I’m cautiously optimistic about the USMCA because even though certain industries, like producers of autos and dairy products, will likely benefit, the provisions related to the auto sector will cost Americans more for autos along with potentially reducing profitability of the auto sector as higher priced cars reduce the number consumed. People prosper from trade so the focus should be on reducing trade barriers, which the USMCA may have done but we won’t know until all details are available. Based on what we do know, it appears that there is reason to believe the original NAFTA should have remained intact.
2. What do you see as the most important provision for increasing free trade?
Most important is that there aren’t many changes to the original, beneficial NAFTA. However, the USMCA provision to ban tariffs on digital trade appears to be the most important. In addition, removing trade uncertainty is a big plus, though there is now a 60 day waiting period before it can be voted on by Congress.
3. The summaries I’ve seen don’t cover the longest-running and thorniest US/Canadian trade dispute, namely softwood lumber subsidies and tariffs. What, if anything, does the agreement do to address that dispute?
I haven’t seen anything. Mostly covers the trade dispute of dairy products. One of the things to look for when the details are revealed.
4. How applicable will the 2018 NAFTA precedent be for President Trump’s other trade disputes?
The USMCA could provide a framework to get marginal gains while protecting specific sectors, like manufacturing, comes at a cost. The takeaway shouldn’t be that tariffs are a good bargaining chip because taxes aren’t a reasonable tool to use for that purpose. Taxes should be used to only collect revenue to fund limited government spending.

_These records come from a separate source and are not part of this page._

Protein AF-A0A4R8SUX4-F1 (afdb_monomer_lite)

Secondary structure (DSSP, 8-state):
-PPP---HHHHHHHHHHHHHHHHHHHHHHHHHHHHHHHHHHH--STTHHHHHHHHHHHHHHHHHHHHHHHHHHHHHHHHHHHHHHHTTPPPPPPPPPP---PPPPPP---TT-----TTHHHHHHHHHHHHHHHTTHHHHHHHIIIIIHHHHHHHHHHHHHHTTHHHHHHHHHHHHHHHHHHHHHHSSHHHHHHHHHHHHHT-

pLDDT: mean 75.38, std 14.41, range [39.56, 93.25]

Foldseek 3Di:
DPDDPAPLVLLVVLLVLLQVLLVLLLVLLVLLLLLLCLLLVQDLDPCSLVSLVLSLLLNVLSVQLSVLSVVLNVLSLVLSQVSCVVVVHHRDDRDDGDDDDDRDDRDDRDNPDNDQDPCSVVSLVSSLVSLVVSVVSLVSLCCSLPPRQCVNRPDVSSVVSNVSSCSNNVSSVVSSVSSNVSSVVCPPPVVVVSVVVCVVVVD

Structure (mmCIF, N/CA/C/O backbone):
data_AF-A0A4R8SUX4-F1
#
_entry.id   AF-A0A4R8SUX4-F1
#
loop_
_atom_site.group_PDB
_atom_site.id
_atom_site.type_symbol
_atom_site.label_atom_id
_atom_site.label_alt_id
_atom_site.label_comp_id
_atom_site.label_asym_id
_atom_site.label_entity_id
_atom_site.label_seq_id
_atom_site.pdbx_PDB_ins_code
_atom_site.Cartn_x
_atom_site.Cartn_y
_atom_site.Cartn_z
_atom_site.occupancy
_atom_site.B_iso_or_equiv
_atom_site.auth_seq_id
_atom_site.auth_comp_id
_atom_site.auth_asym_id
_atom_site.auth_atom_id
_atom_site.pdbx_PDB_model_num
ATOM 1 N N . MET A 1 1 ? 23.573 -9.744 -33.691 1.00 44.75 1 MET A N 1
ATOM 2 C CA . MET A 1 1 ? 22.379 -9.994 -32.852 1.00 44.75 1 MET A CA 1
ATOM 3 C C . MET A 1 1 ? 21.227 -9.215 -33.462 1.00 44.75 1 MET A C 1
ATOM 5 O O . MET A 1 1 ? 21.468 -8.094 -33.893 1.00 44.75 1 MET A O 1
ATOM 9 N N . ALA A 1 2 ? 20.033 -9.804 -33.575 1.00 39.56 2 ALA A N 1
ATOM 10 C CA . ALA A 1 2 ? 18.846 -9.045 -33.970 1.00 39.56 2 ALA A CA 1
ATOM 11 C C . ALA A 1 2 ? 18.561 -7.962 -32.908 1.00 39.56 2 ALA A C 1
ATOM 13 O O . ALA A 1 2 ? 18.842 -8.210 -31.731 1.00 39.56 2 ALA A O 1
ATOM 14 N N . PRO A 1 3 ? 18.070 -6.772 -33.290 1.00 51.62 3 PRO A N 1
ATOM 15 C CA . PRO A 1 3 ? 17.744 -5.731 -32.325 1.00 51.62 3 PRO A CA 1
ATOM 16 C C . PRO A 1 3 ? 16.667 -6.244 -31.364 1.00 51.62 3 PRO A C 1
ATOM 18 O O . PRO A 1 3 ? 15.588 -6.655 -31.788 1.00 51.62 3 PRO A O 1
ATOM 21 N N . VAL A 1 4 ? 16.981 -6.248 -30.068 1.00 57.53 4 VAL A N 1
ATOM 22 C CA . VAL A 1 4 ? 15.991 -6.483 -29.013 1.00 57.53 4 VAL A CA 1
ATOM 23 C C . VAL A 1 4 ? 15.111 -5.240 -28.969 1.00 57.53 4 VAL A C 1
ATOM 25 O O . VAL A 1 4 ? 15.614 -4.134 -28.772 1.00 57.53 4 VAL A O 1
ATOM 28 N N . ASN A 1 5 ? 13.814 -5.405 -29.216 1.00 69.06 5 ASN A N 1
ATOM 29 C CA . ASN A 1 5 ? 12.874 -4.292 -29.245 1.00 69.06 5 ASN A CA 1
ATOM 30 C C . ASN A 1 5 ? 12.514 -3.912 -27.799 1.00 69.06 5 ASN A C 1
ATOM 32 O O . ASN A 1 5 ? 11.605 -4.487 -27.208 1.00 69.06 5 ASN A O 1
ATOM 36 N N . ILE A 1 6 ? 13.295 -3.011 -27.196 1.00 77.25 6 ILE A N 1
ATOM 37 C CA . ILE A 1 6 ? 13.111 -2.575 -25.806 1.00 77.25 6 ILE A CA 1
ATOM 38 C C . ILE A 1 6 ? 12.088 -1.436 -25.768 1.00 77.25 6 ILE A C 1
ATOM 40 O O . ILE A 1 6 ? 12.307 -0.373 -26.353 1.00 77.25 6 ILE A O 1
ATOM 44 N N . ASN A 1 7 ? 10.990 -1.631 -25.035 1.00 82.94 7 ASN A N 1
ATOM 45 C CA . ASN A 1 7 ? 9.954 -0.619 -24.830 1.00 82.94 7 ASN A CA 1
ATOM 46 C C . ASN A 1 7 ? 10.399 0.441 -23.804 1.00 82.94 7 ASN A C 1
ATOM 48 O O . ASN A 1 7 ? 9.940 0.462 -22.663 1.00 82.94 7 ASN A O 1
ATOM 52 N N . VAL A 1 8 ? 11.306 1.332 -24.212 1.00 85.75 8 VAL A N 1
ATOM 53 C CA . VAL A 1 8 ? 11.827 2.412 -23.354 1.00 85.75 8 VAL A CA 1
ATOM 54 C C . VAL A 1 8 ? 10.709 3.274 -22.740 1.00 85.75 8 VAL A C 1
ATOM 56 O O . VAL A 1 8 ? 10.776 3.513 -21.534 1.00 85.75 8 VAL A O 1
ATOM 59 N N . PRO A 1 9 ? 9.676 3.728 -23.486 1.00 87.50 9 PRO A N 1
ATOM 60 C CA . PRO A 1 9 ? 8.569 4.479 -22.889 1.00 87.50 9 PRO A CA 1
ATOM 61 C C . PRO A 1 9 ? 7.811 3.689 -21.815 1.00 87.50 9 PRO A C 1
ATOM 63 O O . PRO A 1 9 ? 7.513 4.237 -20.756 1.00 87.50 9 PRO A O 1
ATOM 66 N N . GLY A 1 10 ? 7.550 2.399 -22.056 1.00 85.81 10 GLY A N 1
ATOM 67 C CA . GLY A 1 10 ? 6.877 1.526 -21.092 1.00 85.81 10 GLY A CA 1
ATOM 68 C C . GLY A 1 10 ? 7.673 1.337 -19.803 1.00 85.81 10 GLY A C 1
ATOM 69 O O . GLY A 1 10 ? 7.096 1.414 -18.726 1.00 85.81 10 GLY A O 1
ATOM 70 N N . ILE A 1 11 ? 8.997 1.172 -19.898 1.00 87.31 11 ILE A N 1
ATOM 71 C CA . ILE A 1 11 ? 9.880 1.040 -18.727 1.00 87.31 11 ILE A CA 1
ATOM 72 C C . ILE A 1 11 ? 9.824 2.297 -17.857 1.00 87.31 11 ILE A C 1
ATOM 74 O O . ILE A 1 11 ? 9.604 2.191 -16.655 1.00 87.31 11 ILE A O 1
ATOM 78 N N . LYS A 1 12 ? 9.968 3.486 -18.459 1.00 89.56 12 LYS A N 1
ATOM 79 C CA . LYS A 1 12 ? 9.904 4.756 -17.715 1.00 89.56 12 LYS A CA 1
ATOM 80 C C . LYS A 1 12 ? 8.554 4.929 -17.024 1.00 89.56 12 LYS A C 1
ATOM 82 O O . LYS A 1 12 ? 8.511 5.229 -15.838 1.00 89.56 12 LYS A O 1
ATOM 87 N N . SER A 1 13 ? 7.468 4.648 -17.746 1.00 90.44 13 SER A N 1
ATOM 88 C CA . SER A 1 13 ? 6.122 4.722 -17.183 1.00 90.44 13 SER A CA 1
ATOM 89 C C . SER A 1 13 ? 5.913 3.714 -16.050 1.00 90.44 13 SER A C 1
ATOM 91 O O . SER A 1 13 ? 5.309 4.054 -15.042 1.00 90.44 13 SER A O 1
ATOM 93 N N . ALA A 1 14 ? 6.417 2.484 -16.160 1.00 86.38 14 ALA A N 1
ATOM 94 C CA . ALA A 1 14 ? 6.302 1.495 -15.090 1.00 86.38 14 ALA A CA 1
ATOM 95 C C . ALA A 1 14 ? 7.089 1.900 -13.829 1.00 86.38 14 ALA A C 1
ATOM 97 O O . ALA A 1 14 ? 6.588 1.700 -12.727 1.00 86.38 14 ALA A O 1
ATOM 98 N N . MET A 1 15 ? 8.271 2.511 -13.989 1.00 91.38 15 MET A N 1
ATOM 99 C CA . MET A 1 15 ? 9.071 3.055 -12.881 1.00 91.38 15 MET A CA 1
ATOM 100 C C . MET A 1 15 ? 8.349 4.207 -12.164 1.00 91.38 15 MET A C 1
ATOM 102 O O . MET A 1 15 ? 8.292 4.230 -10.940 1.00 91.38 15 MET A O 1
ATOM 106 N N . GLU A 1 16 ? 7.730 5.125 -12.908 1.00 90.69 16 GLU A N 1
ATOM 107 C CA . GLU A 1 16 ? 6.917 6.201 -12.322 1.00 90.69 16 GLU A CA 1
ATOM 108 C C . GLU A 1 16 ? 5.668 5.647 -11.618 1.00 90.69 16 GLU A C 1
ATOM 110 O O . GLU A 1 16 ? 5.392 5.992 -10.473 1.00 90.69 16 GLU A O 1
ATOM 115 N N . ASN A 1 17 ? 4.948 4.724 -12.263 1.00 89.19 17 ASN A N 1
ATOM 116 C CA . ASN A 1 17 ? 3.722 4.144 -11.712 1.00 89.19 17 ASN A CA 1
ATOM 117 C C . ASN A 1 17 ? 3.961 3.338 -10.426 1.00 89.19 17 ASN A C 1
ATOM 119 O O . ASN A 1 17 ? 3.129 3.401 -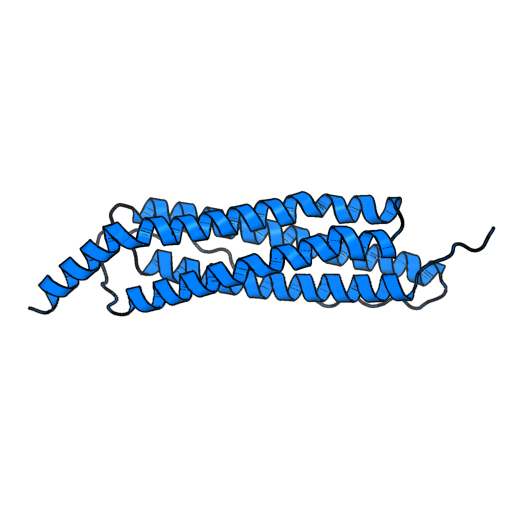9.525 1.00 89.19 17 ASN A O 1
ATOM 123 N N . VAL A 1 18 ? 5.061 2.575 -10.321 1.00 89.50 18 VAL A N 1
ATOM 124 C CA . VAL A 1 18 ? 5.364 1.842 -9.077 1.00 89.50 18 VAL A CA 1
ATOM 125 C C . VAL A 1 18 ? 5.689 2.802 -7.935 1.00 89.50 18 VAL A C 1
ATOM 127 O O . VAL A 1 18 ? 5.333 2.523 -6.793 1.00 89.50 18 VAL A O 1
ATOM 130 N N . HIS A 1 19 ? 6.319 3.941 -8.233 1.00 91.81 19 HIS A N 1
ATOM 131 C CA . HIS A 1 19 ? 6.606 4.961 -7.233 1.00 91.81 19 HIS A CA 1
ATOM 132 C C . HIS A 1 19 ? 5.324 5.618 -6.718 1.00 91.81 19 HIS A C 1
ATOM 134 O O . HIS A 1 19 ? 5.094 5.616 -5.513 1.00 91.81 19 HIS A O 1
ATOM 140 N N . THR A 1 20 ? 4.444 6.068 -7.616 1.00 90.56 20 THR A N 1
ATOM 141 C CA . THR A 1 20 ? 3.131 6.614 -7.234 1.00 90.56 20 THR A CA 1
ATOM 142 C C . THR A 1 20 ? 2.323 5.604 -6.419 1.00 90.56 20 THR A C 1
ATOM 144 O O . THR A 1 20 ? 1.856 5.924 -5.333 1.00 90.56 20 THR A O 1
ATOM 147 N N . CYS A 1 21 ? 2.275 4.341 -6.854 1.00 88.50 21 CYS A N 1
ATOM 148 C CA . CYS A 1 21 ? 1.578 3.287 -6.116 1.00 88.50 21 CYS A CA 1
ATOM 149 C C . CYS A 1 21 ? 2.160 3.066 -4.704 1.00 88.50 21 CYS A C 1
ATOM 151 O O . CYS A 1 21 ? 1.411 2.769 -3.772 1.00 88.50 21 CYS A O 1
ATOM 153 N N . LEU A 1 22 ? 3.478 3.216 -4.516 1.00 89.81 22 LEU A N 1
ATOM 154 C CA . LEU A 1 22 ? 4.121 3.148 -3.199 1.00 89.81 22 LEU A CA 1
ATOM 155 C C . LEU A 1 22 ? 3.724 4.337 -2.305 1.00 89.81 22 LEU A C 1
ATOM 157 O O . LEU A 1 22 ? 3.462 4.136 -1.117 1.00 89.81 22 LEU A O 1
ATOM 161 N N . GLU A 1 23 ? 3.669 5.554 -2.851 1.00 90.06 23 GLU A N 1
ATOM 162 C CA . GLU A 1 23 ? 3.239 6.764 -2.129 1.00 90.06 23 GLU A CA 1
ATOM 163 C C . GLU A 1 23 ? 1.760 6.705 -1.724 1.00 90.06 23 GLU A C 1
ATOM 165 O O . GLU A 1 23 ? 1.405 7.045 -0.588 1.00 90.06 23 GLU A O 1
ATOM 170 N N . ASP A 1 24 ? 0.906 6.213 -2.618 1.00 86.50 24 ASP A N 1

Instead of looking at trade deficits and fair trade rhetoric, there should be a focus on making the U.S. and states as competitive as possible in the global market by instituting sound policies while working to eliminate barriers to trade.
My own impression is that President Trump scored a solid single here thanks to his unorthodox negotiating style, and probably increased his trade negotiating leverage somewhat with other countries.